* [What the exercise asks]:
Write each line again exactly as it is, from the opening line of the records below through the one containing "ATOM 19 C C", and add nothing.

[Collected data]
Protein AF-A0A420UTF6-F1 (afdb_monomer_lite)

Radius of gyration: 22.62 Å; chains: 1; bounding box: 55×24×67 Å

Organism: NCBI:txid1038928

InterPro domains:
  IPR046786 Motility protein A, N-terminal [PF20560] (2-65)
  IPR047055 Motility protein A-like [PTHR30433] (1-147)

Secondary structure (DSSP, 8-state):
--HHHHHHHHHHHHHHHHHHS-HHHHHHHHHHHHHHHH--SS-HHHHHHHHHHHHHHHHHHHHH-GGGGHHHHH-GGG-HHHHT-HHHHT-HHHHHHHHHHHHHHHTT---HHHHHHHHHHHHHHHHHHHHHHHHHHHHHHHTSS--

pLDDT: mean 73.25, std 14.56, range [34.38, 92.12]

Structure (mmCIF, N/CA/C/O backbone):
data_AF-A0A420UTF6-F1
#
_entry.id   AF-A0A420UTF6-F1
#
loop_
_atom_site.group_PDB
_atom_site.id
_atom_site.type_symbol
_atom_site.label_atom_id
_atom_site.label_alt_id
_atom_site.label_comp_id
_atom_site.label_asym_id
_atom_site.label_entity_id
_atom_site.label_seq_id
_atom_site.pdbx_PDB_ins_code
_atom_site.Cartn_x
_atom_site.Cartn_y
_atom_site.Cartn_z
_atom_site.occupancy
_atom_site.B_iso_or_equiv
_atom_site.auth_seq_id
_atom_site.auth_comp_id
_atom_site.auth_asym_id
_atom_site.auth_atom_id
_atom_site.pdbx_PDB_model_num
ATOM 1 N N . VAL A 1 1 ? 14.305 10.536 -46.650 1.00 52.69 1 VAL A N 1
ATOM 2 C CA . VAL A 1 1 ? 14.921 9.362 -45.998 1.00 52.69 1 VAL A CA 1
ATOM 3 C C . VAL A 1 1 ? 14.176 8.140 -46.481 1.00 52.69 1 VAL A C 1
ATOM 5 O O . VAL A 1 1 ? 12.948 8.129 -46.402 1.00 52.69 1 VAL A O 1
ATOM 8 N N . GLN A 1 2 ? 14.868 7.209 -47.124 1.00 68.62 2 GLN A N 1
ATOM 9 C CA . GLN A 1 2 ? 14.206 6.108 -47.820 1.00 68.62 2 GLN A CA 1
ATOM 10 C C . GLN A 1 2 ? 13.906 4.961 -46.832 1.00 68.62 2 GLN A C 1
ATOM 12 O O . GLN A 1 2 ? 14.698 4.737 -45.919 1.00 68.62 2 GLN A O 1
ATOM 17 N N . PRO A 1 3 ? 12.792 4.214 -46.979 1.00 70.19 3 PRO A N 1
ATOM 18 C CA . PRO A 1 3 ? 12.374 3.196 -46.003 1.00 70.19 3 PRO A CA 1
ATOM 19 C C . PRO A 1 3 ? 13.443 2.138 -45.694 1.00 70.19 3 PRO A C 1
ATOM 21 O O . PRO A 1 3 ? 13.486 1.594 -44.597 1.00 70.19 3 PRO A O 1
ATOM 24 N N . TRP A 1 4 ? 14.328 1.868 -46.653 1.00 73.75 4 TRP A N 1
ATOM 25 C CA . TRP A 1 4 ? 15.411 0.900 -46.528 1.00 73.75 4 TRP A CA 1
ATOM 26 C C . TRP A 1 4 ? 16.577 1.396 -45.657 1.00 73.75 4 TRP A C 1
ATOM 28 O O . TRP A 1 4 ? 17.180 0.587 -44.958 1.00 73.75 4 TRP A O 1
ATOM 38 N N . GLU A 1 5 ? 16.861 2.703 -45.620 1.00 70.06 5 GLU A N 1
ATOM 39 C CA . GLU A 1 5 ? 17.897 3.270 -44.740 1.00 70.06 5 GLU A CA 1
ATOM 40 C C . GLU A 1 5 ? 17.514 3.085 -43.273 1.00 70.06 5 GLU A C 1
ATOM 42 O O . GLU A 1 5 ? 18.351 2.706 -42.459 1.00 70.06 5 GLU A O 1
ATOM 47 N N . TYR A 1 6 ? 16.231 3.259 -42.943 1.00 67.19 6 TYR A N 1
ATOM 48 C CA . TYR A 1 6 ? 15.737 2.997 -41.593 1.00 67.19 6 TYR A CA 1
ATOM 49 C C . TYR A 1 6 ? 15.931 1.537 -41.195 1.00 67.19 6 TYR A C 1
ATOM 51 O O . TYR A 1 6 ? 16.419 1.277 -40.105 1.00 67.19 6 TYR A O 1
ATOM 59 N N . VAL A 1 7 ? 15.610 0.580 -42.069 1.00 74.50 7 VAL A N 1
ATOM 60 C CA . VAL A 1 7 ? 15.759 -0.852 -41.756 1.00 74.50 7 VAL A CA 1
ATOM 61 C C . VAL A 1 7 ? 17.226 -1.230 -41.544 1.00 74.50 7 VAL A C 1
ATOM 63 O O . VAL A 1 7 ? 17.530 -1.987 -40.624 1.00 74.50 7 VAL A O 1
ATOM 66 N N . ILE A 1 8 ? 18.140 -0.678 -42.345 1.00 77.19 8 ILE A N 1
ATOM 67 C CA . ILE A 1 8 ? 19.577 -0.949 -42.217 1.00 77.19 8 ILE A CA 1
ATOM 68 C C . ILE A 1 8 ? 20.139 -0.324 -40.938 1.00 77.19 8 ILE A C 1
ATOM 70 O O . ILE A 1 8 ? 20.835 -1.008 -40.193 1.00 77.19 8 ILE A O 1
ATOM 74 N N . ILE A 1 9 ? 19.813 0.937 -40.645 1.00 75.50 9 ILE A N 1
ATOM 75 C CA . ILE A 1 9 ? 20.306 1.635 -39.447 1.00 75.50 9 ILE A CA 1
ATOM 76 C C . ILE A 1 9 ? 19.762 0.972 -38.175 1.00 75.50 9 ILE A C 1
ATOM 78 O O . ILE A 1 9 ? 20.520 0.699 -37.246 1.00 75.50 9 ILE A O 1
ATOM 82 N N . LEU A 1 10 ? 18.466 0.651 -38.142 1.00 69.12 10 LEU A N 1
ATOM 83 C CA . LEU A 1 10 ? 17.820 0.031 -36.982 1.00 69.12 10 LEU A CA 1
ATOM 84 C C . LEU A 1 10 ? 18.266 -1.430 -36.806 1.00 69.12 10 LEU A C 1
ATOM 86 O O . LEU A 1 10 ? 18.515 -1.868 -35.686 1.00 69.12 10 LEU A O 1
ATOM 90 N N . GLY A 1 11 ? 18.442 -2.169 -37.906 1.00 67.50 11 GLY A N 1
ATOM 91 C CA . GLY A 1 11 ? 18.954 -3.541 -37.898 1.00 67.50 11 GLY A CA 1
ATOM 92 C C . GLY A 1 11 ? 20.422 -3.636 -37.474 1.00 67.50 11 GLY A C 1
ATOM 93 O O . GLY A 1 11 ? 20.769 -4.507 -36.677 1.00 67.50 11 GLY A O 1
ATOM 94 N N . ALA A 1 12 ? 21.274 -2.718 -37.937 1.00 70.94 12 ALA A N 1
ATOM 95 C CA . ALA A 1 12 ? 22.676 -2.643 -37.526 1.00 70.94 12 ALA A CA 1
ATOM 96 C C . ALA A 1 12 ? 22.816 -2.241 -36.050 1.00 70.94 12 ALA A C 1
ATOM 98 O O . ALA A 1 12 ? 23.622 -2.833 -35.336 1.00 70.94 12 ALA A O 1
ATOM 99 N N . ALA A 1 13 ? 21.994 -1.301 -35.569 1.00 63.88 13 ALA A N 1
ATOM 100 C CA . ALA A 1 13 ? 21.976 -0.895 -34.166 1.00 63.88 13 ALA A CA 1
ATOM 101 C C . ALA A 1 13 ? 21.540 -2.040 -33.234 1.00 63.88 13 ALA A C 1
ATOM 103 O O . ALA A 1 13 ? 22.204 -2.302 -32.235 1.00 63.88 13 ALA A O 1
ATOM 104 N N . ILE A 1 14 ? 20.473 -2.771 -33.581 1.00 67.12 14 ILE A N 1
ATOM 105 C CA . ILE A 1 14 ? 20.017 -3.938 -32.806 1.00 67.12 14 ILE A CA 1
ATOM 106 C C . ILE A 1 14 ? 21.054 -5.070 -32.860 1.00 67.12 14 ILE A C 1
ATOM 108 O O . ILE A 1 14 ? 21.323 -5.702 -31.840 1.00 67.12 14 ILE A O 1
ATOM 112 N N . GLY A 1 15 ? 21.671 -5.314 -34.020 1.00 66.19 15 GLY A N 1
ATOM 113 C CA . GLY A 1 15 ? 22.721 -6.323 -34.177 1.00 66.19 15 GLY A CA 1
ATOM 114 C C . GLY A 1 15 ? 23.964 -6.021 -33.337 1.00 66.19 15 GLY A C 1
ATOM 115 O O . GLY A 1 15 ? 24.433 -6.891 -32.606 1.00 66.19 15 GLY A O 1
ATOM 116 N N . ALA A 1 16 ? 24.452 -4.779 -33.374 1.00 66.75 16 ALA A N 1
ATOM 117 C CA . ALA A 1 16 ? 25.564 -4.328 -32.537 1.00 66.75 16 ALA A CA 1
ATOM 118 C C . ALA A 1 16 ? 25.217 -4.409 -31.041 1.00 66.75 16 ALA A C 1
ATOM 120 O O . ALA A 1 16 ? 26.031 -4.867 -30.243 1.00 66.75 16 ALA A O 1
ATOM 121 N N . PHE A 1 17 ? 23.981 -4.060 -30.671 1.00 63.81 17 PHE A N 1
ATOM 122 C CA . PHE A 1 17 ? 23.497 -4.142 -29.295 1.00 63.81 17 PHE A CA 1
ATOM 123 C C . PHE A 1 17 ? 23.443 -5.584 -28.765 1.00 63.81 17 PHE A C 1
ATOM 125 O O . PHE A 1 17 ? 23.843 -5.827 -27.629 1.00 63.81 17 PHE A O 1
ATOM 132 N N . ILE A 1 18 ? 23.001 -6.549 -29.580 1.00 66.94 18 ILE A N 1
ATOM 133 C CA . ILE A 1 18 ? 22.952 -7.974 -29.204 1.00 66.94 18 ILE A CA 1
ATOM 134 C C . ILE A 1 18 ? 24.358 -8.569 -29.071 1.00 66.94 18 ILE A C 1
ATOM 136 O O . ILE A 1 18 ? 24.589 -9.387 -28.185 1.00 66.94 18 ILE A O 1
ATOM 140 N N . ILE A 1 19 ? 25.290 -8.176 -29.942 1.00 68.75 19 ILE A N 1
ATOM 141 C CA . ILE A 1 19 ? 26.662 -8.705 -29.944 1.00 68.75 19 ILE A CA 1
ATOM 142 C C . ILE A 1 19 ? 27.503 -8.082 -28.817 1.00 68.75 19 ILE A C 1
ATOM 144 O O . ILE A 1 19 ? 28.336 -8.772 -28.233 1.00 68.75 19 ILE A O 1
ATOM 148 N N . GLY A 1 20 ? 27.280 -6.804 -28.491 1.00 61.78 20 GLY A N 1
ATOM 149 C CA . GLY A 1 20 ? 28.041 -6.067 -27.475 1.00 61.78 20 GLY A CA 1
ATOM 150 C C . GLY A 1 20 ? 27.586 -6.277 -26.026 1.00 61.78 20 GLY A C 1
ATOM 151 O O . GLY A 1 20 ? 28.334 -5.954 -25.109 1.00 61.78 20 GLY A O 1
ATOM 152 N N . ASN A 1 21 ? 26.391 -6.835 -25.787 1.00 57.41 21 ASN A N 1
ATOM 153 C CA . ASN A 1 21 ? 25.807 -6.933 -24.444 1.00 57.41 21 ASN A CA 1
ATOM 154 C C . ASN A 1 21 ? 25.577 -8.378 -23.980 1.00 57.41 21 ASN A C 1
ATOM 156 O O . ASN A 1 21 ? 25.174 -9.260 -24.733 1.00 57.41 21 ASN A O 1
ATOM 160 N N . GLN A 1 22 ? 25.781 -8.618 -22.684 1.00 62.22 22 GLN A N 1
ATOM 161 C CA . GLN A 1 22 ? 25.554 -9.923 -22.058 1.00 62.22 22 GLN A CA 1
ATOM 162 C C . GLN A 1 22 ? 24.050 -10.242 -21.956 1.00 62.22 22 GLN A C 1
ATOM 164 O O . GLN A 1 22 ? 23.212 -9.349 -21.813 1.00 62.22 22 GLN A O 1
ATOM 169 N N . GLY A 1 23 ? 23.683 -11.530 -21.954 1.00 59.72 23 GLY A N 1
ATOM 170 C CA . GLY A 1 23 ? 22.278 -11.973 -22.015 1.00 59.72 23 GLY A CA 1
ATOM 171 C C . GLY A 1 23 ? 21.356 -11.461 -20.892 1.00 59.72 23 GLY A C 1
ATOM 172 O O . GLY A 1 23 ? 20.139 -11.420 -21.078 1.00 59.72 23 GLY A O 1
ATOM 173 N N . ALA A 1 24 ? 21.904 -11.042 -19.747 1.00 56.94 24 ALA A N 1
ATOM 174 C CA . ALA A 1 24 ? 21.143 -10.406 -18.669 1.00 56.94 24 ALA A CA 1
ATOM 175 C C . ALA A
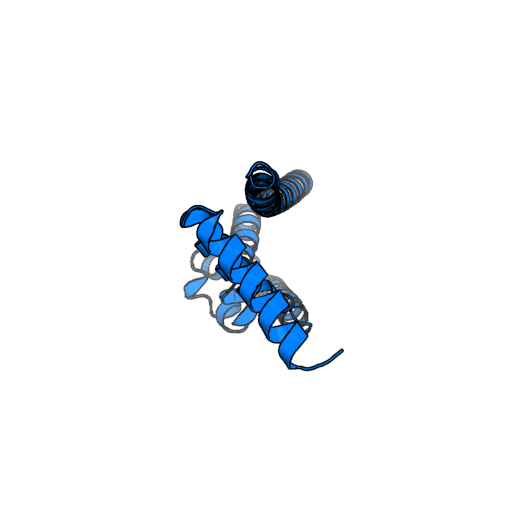 1 24 ? 20.655 -8.994 -19.049 1.00 56.94 24 ALA A C 1
ATOM 177 O O . ALA A 1 24 ? 19.492 -8.662 -18.818 1.00 56.94 24 ALA A O 1
ATOM 178 N N . VAL A 1 25 ? 21.510 -8.203 -19.704 1.00 58.94 25 VAL A N 1
ATOM 179 C CA . VAL A 1 25 ? 21.196 -6.846 -20.181 1.00 58.94 25 VAL A CA 1
ATOM 180 C C . VAL A 1 25 ? 20.139 -6.913 -21.279 1.00 58.94 25 VAL A C 1
ATOM 182 O O . VAL A 1 25 ? 19.138 -6.204 -21.217 1.00 58.94 25 VAL A O 1
ATOM 185 N N . LEU A 1 26 ? 20.278 -7.860 -22.212 1.00 65.50 26 LEU A N 1
ATOM 186 C CA . LEU A 1 26 ? 19.321 -8.053 -23.304 1.00 65.50 26 LEU A CA 1
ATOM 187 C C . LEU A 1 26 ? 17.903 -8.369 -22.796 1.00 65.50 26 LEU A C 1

* [Exercise response]:
Protein AF-A0A420UTF6-F1 (afdb_monomer_lite)

Radius of gyration: 22.62 Å; chains: 1; bounding box: 55×24×67 Å

Organism: NCBI:txid1038928

InterPro domains:
  IPR046786 Motility protein A, N-terminal [PF20560] (2-65)
  IPR047055 Motility protein A-like [PTHR30433] (1-147)

Secondary structure (DSSP, 8-state):
--HHHHHHHHHHHHHHHHHHS-HHHHHHHHHHHHHHHH--SS-HHHHHHHHHHHHHHHHHHHHH-GGGGHHHHH-GGG-HHHHT-HHHHT-HHHHHHHHHHHHHHHTT---HHHHHHHHHHHHHHHHHHHHHHHHHHHHHHHTSS--

pLDDT: mean 73.25, std 14.56, range [34.38, 92.12]

Structure (mmCIF, N/CA/C/O backbone):
data_AF-A0A420UTF6-F1
#
_entry.id   AF-A0A420UTF6-F1
#
loop_
_atom_site.group_PDB
_atom_site.id
_atom_site.type_symbol
_atom_site.label_atom_id
_atom_site.label_alt_id
_atom_site.label_comp_id
_atom_site.label_asym_id
_atom_site.label_entity_id
_atom_site.label_seq_id
_atom_site.pdbx_PDB_ins_code
_atom_site.Cartn_x
_atom_site.Cartn_y
_atom_site.Cartn_z
_atom_site.occupancy
_atom_site.B_iso_or_equiv
_atom_site.auth_seq_id
_atom_site.auth_comp_id
_atom_site.auth_asym_id
_atom_site.auth_atom_id
_atom_site.pdbx_PDB_model_num
ATOM 1 N N . VAL A 1 1 ? 14.305 10.536 -46.650 1.00 52.69 1 VAL A N 1
ATOM 2 C CA . VAL A 1 1 ? 14.921 9.362 -45.998 1.00 52.69 1 VAL A CA 1
ATOM 3 C C . VAL A 1 1 ? 14.176 8.140 -46.481 1.00 52.69 1 VAL A C 1
ATOM 5 O O . VAL A 1 1 ? 12.948 8.129 -46.402 1.00 52.69 1 VAL A O 1
ATOM 8 N N . GLN A 1 2 ? 14.868 7.209 -47.124 1.00 68.62 2 GLN A N 1
ATOM 9 C CA . GLN A 1 2 ? 14.206 6.108 -47.820 1.00 68.62 2 GLN A CA 1
ATOM 10 C C . GLN A 1 2 ? 13.906 4.961 -46.832 1.00 68.62 2 GLN A C 1
ATOM 12 O O . GLN A 1 2 ? 14.698 4.737 -45.919 1.00 68.62 2 GLN A O 1
ATOM 17 N N . PRO A 1 3 ? 12.792 4.214 -46.979 1.00 70.19 3 PRO A N 1
ATOM 18 C CA . PRO A 1 3 ? 12.374 3.196 -46.003 1.00 70.19 3 PRO A CA 1
ATOM 19 C C . PRO A 1 3 ? 13.443 2.138 -45.694 1.00 70.19 3 PRO A C 1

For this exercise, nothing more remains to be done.